The commandments of thou shalt not steal, thou shalt not kill, or honor your father and mother appear to have fallen on deaf ears. 

Is this another result of our society choosing to turn its back on our creator? Are we becoming an every-man-for-himself society? 

People should know intrinsically that there is a right and there is a wrong, yet it seems to be a foreign concept to so many these days. Or, they are just choosing to ignore it. 

As New York City begins 2023, crime is still soaring over 2022 levels. Robberies and burglaries rose 9.4% and 5.5%, respectively, for an overall 3.4% increase in 2023 year-to-date major crimes, according to NYPD statistics. 

A major factor behind these rising numbers has to be laid at the feet of leaders across the country who support bail reform laws that keep these criminals on the streets. New York’s disastrous 2019 bail reform law generally prohibits judges from setting bail in cases involving nonviolent felonies and misdemeanors such as shoplifting. 

Recidivism has been cited by many law enforcement officials for the soaring crime statistics. 

“We have about 1,600 people in this city that are recidivists,” New York Mayor Eric Adams said last month. “They are dangerous, they are continually committing crimes … and we must zero in on them to send the right message that our criminal justice system is going to handle them accordingly.” 

According to an NYPD official’s statement last month, 327 thieves accounted for 30% of the Big Apple’s 22,000 shoplifting arrests last year. 

Another statistic shows these alleged recidivists have been arrested more than 6,600 times — an average of more than 20 times each.
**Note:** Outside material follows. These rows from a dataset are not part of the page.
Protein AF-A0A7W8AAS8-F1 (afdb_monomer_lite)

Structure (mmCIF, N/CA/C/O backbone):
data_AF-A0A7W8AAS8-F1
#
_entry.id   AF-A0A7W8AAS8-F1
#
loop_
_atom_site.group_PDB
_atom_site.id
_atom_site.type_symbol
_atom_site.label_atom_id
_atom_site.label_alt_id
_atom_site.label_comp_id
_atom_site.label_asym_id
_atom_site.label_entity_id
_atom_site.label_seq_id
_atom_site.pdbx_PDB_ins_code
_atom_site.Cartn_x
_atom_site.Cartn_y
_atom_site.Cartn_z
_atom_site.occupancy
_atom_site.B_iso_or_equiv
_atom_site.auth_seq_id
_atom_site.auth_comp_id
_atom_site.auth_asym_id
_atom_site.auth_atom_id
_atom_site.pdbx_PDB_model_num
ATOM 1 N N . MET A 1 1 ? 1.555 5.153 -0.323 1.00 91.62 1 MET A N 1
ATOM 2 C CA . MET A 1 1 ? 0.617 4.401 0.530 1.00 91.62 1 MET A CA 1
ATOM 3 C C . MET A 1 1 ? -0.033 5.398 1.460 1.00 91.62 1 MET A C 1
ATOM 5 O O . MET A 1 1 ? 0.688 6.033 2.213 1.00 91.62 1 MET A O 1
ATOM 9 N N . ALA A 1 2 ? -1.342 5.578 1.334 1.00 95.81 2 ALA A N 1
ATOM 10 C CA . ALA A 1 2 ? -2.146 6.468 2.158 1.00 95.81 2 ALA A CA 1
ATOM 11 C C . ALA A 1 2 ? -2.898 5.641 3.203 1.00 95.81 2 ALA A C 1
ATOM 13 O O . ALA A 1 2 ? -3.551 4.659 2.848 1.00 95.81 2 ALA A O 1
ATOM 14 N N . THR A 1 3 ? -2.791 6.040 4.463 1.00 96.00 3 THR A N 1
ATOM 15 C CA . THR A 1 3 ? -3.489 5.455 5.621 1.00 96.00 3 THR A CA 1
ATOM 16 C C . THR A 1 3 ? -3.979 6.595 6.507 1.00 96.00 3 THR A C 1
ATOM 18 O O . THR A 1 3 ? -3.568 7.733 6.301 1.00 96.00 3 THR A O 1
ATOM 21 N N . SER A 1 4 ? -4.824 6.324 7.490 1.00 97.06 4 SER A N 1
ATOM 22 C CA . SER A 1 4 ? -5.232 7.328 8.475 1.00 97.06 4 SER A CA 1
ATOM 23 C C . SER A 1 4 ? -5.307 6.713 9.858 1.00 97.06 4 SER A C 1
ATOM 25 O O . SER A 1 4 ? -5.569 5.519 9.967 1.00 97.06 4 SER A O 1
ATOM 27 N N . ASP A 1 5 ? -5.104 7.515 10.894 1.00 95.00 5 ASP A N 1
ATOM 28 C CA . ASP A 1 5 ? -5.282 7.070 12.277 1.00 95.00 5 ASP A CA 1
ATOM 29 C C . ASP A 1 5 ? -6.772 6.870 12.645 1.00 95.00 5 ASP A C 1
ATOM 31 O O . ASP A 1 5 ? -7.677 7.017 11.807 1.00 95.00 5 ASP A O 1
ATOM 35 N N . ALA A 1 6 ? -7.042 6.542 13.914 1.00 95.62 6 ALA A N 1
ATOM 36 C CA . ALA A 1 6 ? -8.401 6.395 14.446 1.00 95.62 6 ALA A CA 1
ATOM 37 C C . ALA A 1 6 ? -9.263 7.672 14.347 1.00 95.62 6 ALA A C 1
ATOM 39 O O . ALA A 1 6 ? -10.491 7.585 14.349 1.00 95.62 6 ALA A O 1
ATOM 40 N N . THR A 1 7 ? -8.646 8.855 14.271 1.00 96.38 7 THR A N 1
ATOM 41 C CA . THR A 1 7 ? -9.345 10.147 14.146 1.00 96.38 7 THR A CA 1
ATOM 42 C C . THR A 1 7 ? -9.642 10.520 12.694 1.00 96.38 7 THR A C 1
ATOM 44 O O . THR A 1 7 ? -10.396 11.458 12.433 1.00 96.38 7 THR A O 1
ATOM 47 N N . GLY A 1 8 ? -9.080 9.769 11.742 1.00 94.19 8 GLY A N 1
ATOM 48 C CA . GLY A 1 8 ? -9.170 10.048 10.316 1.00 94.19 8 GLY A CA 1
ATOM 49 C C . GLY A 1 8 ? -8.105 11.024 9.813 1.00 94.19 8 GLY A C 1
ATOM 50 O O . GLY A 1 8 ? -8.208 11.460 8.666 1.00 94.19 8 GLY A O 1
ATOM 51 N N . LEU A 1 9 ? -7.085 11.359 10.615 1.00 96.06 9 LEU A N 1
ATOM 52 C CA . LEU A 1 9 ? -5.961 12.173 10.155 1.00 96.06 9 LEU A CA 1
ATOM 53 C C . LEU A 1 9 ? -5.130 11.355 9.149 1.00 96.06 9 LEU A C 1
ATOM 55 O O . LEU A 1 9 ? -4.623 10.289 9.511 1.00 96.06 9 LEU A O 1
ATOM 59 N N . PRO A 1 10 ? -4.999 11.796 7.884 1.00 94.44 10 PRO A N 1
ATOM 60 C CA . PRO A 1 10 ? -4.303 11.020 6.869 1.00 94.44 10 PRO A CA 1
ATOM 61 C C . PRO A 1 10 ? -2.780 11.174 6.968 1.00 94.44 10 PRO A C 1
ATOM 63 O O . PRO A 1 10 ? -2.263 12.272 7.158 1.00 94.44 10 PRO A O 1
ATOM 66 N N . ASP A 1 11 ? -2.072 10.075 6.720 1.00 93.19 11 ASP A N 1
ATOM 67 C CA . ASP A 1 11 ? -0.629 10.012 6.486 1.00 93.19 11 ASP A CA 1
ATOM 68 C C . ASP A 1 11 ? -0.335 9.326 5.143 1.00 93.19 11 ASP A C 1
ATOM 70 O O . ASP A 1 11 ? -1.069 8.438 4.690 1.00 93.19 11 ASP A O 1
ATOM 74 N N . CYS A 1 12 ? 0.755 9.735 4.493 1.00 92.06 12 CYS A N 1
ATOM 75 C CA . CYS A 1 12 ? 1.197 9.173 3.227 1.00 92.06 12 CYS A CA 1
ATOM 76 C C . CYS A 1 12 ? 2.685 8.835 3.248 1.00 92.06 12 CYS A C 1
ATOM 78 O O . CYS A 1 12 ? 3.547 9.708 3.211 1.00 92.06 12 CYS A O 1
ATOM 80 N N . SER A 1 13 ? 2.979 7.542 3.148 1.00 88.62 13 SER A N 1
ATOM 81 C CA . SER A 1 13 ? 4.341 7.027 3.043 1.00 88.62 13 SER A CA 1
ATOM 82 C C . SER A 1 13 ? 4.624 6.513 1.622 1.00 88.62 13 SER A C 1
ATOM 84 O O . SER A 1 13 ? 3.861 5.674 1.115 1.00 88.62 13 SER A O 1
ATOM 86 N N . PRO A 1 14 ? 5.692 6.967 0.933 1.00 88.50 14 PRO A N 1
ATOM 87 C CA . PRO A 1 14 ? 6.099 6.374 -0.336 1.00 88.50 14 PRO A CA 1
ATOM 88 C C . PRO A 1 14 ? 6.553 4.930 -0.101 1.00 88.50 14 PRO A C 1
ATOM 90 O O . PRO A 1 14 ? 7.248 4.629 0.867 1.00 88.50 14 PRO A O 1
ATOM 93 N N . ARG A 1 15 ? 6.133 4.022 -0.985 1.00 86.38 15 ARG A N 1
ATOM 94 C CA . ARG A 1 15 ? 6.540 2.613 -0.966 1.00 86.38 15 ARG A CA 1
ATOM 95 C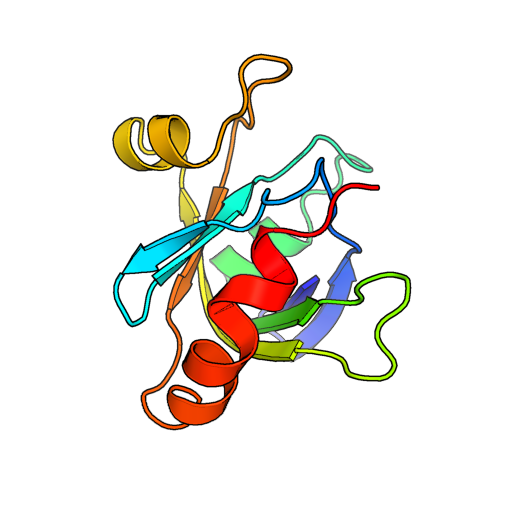 C . ARG A 1 15 ? 7.062 2.254 -2.345 1.00 86.38 15 ARG A C 1
ATOM 97 O O . ARG A 1 15 ? 6.484 2.670 -3.346 1.00 86.38 15 ARG A O 1
ATOM 104 N N . GLY A 1 16 ? 8.143 1.495 -2.376 1.00 82.81 16 GLY A N 1
ATOM 105 C CA . GLY A 1 16 ? 8.786 1.063 -3.602 1.00 82.81 16 GLY A CA 1
ATOM 106 C C . GLY A 1 16 ? 9.795 -0.031 -3.305 1.00 82.81 16 GLY A C 1
ATOM 107 O O . GLY A 1 16 ? 10.285 -0.154 -2.183 1.00 82.81 16 GLY A O 1
ATOM 108 N N . ASP A 1 17 ? 10.058 -0.833 -4.321 1.00 82.62 17 ASP A N 1
ATOM 109 C CA . ASP A 1 17 ? 11.038 -1.911 -4.337 1.00 82.62 17 ASP A CA 1
ATOM 110 C C . ASP A 1 17 ? 11.299 -2.252 -5.821 1.00 82.62 17 ASP A C 1
ATOM 112 O O . ASP A 1 17 ? 10.780 -1.570 -6.713 1.00 82.62 17 ASP A O 1
ATOM 116 N N . TYR A 1 18 ? 12.115 -3.265 -6.106 1.00 82.56 18 TYR A N 1
ATOM 117 C CA . TYR A 1 18 ? 12.409 -3.704 -7.472 1.00 82.56 18 TYR A CA 1
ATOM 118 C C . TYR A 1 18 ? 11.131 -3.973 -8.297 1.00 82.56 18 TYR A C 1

Since none of these offenders were held for their crimes and were released with no bail, the court system allowed them to continue their crime wave. 
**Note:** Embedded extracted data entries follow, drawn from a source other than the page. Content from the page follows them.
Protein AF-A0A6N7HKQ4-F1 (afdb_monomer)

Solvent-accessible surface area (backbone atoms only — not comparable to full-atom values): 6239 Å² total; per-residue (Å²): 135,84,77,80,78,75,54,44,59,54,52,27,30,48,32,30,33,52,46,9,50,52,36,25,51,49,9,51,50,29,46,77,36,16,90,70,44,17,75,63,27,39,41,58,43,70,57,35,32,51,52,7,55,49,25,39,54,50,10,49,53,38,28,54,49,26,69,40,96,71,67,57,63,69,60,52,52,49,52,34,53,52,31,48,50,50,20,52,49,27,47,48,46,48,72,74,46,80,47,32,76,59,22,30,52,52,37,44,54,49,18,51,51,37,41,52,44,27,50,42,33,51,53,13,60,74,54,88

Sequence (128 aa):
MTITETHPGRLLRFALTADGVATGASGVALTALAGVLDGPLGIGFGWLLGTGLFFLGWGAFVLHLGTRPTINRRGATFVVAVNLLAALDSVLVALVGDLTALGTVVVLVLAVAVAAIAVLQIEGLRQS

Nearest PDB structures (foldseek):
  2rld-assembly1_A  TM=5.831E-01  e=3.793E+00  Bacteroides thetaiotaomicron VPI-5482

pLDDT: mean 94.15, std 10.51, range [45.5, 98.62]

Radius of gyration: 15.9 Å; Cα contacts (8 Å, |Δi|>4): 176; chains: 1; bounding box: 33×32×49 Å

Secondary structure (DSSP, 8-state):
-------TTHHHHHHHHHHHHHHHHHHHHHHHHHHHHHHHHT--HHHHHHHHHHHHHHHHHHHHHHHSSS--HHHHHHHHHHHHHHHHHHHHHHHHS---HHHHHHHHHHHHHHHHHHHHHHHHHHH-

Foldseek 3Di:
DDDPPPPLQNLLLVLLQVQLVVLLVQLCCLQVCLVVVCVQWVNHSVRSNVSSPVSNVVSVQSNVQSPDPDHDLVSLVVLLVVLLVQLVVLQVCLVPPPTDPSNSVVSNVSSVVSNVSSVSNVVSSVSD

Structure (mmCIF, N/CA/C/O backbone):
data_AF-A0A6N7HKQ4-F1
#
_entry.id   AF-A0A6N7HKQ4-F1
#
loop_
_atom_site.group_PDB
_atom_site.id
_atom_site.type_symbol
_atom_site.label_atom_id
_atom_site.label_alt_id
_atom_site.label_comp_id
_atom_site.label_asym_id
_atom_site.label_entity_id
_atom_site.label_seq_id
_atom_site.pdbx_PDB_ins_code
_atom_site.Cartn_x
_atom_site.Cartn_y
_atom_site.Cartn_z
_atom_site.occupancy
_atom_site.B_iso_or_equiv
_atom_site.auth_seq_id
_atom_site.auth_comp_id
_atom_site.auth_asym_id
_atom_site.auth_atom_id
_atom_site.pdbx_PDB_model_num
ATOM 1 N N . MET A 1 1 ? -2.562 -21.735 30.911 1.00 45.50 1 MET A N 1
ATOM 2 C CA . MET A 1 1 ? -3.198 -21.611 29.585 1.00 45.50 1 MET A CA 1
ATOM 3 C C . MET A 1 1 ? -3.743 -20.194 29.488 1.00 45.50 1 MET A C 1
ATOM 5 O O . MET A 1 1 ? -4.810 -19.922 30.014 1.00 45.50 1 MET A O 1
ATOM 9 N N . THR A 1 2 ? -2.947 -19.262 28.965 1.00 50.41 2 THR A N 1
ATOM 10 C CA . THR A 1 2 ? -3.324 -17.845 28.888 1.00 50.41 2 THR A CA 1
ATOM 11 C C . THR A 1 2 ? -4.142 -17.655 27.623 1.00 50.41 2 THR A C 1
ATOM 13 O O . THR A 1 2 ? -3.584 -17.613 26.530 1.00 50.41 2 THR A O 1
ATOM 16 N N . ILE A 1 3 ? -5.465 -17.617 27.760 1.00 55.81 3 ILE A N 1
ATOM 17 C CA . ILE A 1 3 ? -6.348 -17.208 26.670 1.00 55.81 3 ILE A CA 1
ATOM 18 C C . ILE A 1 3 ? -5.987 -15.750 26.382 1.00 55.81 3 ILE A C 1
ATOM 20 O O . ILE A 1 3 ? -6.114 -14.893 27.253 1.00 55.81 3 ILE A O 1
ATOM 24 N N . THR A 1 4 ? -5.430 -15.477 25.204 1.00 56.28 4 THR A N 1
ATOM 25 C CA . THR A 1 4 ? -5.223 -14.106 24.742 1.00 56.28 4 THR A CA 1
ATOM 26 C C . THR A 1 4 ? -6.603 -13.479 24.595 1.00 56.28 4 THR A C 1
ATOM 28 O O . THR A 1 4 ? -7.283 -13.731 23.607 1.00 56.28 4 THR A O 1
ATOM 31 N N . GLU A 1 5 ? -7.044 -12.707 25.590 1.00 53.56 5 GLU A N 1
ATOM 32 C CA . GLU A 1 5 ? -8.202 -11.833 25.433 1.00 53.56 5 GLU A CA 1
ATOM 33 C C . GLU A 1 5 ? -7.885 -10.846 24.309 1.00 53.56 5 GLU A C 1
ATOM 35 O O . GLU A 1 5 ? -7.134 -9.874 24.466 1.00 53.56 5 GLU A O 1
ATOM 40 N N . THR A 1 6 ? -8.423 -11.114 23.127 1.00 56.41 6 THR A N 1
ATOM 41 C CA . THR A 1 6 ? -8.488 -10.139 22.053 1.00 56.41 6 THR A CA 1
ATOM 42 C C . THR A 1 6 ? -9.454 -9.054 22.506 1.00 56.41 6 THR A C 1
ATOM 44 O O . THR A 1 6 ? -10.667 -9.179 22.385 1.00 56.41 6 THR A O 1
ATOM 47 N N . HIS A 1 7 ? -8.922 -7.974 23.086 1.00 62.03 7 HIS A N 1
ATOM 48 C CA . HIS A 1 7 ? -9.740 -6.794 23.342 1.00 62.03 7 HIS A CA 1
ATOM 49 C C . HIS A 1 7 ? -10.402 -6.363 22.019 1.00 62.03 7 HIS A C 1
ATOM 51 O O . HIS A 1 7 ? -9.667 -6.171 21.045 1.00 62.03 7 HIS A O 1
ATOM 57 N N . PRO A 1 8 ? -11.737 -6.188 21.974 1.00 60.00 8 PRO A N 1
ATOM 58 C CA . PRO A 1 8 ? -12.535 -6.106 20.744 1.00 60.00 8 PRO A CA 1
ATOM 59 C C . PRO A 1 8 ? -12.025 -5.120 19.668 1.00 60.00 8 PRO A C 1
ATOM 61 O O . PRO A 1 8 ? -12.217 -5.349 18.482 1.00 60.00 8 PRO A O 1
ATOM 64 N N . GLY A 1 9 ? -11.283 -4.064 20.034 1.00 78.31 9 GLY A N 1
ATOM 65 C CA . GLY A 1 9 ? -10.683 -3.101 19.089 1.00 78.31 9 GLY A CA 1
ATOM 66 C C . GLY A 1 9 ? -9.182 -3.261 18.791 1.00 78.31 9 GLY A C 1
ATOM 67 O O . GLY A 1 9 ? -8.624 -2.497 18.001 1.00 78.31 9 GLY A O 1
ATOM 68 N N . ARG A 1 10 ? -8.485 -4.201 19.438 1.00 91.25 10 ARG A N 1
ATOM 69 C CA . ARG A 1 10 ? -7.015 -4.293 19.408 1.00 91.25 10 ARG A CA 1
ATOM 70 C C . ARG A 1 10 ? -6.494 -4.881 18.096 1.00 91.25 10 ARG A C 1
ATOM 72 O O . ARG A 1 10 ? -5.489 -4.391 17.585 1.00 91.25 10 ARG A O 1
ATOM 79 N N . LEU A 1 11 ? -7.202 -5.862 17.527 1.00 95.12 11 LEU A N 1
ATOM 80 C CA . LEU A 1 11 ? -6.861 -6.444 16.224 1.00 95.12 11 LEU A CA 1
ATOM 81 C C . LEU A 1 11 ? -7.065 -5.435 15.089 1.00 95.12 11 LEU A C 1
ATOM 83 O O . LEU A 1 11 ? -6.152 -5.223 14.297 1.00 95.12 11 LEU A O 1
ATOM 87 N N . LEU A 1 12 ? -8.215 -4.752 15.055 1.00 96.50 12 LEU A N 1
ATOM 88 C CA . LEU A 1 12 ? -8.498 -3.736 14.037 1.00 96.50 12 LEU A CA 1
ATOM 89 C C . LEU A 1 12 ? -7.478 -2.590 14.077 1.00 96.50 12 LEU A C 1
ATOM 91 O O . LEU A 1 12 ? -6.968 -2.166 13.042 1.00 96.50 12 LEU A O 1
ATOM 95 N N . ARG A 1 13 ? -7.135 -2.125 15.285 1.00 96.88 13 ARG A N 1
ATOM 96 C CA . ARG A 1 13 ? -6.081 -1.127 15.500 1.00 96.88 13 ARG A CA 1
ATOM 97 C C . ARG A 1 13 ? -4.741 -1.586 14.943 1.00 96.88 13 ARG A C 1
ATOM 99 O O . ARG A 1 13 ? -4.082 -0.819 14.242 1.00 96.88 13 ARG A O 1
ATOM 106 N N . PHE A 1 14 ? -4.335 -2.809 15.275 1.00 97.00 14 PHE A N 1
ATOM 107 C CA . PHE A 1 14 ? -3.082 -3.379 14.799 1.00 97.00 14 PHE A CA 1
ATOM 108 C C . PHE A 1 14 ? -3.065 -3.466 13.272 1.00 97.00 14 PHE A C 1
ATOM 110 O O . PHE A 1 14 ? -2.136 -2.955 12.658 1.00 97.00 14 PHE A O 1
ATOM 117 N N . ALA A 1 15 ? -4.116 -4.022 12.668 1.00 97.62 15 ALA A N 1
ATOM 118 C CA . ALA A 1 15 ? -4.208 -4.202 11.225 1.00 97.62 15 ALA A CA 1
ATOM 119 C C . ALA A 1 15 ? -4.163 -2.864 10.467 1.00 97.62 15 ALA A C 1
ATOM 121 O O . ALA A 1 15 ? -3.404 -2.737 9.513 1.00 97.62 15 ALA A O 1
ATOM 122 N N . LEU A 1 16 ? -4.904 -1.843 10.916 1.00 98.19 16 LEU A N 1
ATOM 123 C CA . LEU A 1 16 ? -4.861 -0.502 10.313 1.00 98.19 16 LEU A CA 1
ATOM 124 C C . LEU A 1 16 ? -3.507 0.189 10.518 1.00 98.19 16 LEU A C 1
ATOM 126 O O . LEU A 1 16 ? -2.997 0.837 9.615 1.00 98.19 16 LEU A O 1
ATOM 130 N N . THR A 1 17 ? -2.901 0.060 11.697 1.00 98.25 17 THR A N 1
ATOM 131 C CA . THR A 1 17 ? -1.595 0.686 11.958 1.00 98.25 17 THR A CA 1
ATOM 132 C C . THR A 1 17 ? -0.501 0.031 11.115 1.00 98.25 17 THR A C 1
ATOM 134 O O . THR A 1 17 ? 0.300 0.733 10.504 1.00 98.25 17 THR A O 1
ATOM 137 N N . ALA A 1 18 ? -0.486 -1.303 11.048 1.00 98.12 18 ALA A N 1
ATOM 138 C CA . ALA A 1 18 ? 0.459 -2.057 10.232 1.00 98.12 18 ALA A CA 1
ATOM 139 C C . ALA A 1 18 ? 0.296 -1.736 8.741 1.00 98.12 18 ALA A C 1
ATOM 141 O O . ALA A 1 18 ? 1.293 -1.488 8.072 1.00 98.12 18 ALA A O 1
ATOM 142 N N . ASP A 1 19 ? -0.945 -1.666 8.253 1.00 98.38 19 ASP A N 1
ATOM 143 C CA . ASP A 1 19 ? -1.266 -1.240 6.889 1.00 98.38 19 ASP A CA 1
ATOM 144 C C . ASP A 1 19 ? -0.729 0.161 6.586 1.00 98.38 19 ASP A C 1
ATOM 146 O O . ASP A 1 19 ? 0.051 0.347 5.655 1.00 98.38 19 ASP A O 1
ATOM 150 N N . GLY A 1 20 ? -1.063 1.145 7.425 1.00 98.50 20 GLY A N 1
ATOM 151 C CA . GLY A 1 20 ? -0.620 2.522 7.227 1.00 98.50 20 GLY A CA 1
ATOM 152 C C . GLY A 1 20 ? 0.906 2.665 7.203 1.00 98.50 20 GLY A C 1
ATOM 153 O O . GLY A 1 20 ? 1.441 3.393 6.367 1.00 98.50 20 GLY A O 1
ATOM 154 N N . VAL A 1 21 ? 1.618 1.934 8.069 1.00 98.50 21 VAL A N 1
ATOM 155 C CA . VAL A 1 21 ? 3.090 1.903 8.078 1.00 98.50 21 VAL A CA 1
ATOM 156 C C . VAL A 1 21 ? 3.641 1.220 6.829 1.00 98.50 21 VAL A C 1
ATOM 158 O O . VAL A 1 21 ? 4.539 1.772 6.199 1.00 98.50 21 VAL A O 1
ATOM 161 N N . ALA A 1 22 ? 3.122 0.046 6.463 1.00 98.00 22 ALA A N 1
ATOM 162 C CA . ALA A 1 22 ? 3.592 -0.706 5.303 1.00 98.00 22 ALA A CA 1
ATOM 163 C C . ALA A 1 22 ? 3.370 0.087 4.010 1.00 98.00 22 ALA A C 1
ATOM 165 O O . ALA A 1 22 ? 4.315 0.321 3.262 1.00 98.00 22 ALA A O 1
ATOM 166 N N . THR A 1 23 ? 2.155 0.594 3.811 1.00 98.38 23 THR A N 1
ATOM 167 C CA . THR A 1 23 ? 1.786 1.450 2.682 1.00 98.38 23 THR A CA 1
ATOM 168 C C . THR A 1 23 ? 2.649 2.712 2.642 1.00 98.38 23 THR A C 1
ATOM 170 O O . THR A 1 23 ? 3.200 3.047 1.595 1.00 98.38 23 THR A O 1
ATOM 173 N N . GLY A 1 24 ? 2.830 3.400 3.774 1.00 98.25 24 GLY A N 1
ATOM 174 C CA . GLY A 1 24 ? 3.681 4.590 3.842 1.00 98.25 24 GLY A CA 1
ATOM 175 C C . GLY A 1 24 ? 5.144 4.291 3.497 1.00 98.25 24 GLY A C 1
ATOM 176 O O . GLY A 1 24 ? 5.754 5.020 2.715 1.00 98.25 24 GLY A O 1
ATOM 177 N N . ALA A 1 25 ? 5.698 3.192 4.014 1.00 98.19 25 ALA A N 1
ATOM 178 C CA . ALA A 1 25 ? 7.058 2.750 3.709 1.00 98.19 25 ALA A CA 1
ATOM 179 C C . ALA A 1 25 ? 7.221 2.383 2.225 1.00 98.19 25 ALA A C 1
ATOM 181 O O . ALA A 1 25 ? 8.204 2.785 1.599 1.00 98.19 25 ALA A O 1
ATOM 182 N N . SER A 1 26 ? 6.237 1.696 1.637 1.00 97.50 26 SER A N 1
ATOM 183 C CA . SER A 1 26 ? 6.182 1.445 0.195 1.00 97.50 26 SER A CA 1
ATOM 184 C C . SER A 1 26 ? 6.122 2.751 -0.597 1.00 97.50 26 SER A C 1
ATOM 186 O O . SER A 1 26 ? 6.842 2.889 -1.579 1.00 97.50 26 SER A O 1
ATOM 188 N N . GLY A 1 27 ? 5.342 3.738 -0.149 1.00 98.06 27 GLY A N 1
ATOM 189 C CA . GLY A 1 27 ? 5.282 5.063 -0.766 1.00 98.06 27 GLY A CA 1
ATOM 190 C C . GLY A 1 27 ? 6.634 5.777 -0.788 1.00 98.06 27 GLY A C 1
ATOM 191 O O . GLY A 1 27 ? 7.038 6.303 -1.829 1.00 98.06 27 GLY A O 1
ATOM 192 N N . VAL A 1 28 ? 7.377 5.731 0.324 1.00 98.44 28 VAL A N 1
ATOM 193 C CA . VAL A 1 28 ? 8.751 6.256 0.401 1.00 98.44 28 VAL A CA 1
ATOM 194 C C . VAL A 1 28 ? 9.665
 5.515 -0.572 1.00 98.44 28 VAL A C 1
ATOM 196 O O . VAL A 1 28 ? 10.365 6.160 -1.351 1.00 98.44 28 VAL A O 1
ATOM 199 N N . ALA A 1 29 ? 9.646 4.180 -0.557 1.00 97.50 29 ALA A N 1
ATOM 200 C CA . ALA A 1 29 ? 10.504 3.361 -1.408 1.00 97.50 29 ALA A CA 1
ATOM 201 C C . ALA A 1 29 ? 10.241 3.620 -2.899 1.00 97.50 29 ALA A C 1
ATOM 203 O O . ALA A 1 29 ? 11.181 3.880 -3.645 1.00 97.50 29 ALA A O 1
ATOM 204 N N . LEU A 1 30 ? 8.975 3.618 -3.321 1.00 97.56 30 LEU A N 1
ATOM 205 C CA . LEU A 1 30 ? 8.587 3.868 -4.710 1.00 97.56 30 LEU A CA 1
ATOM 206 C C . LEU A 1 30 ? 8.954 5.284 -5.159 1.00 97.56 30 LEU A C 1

The quality of life in many large cities is suffering greatly, with many areas of those cities seeing local pharmacies and food stores closing because of rampant shoplifting. 

What are the ramifications for people when they now have to travel longer distances to get the medical prescriptions they need on a daily basis? How productive can your day be if you need the one clerk in the store to unlock most of the products you need? 

If elected officials are waiting for the pendulum to magically swing back where people adhere to moral standards, abide by the laws of the land, and value life, they may be twiddling their thumbs for a very long time.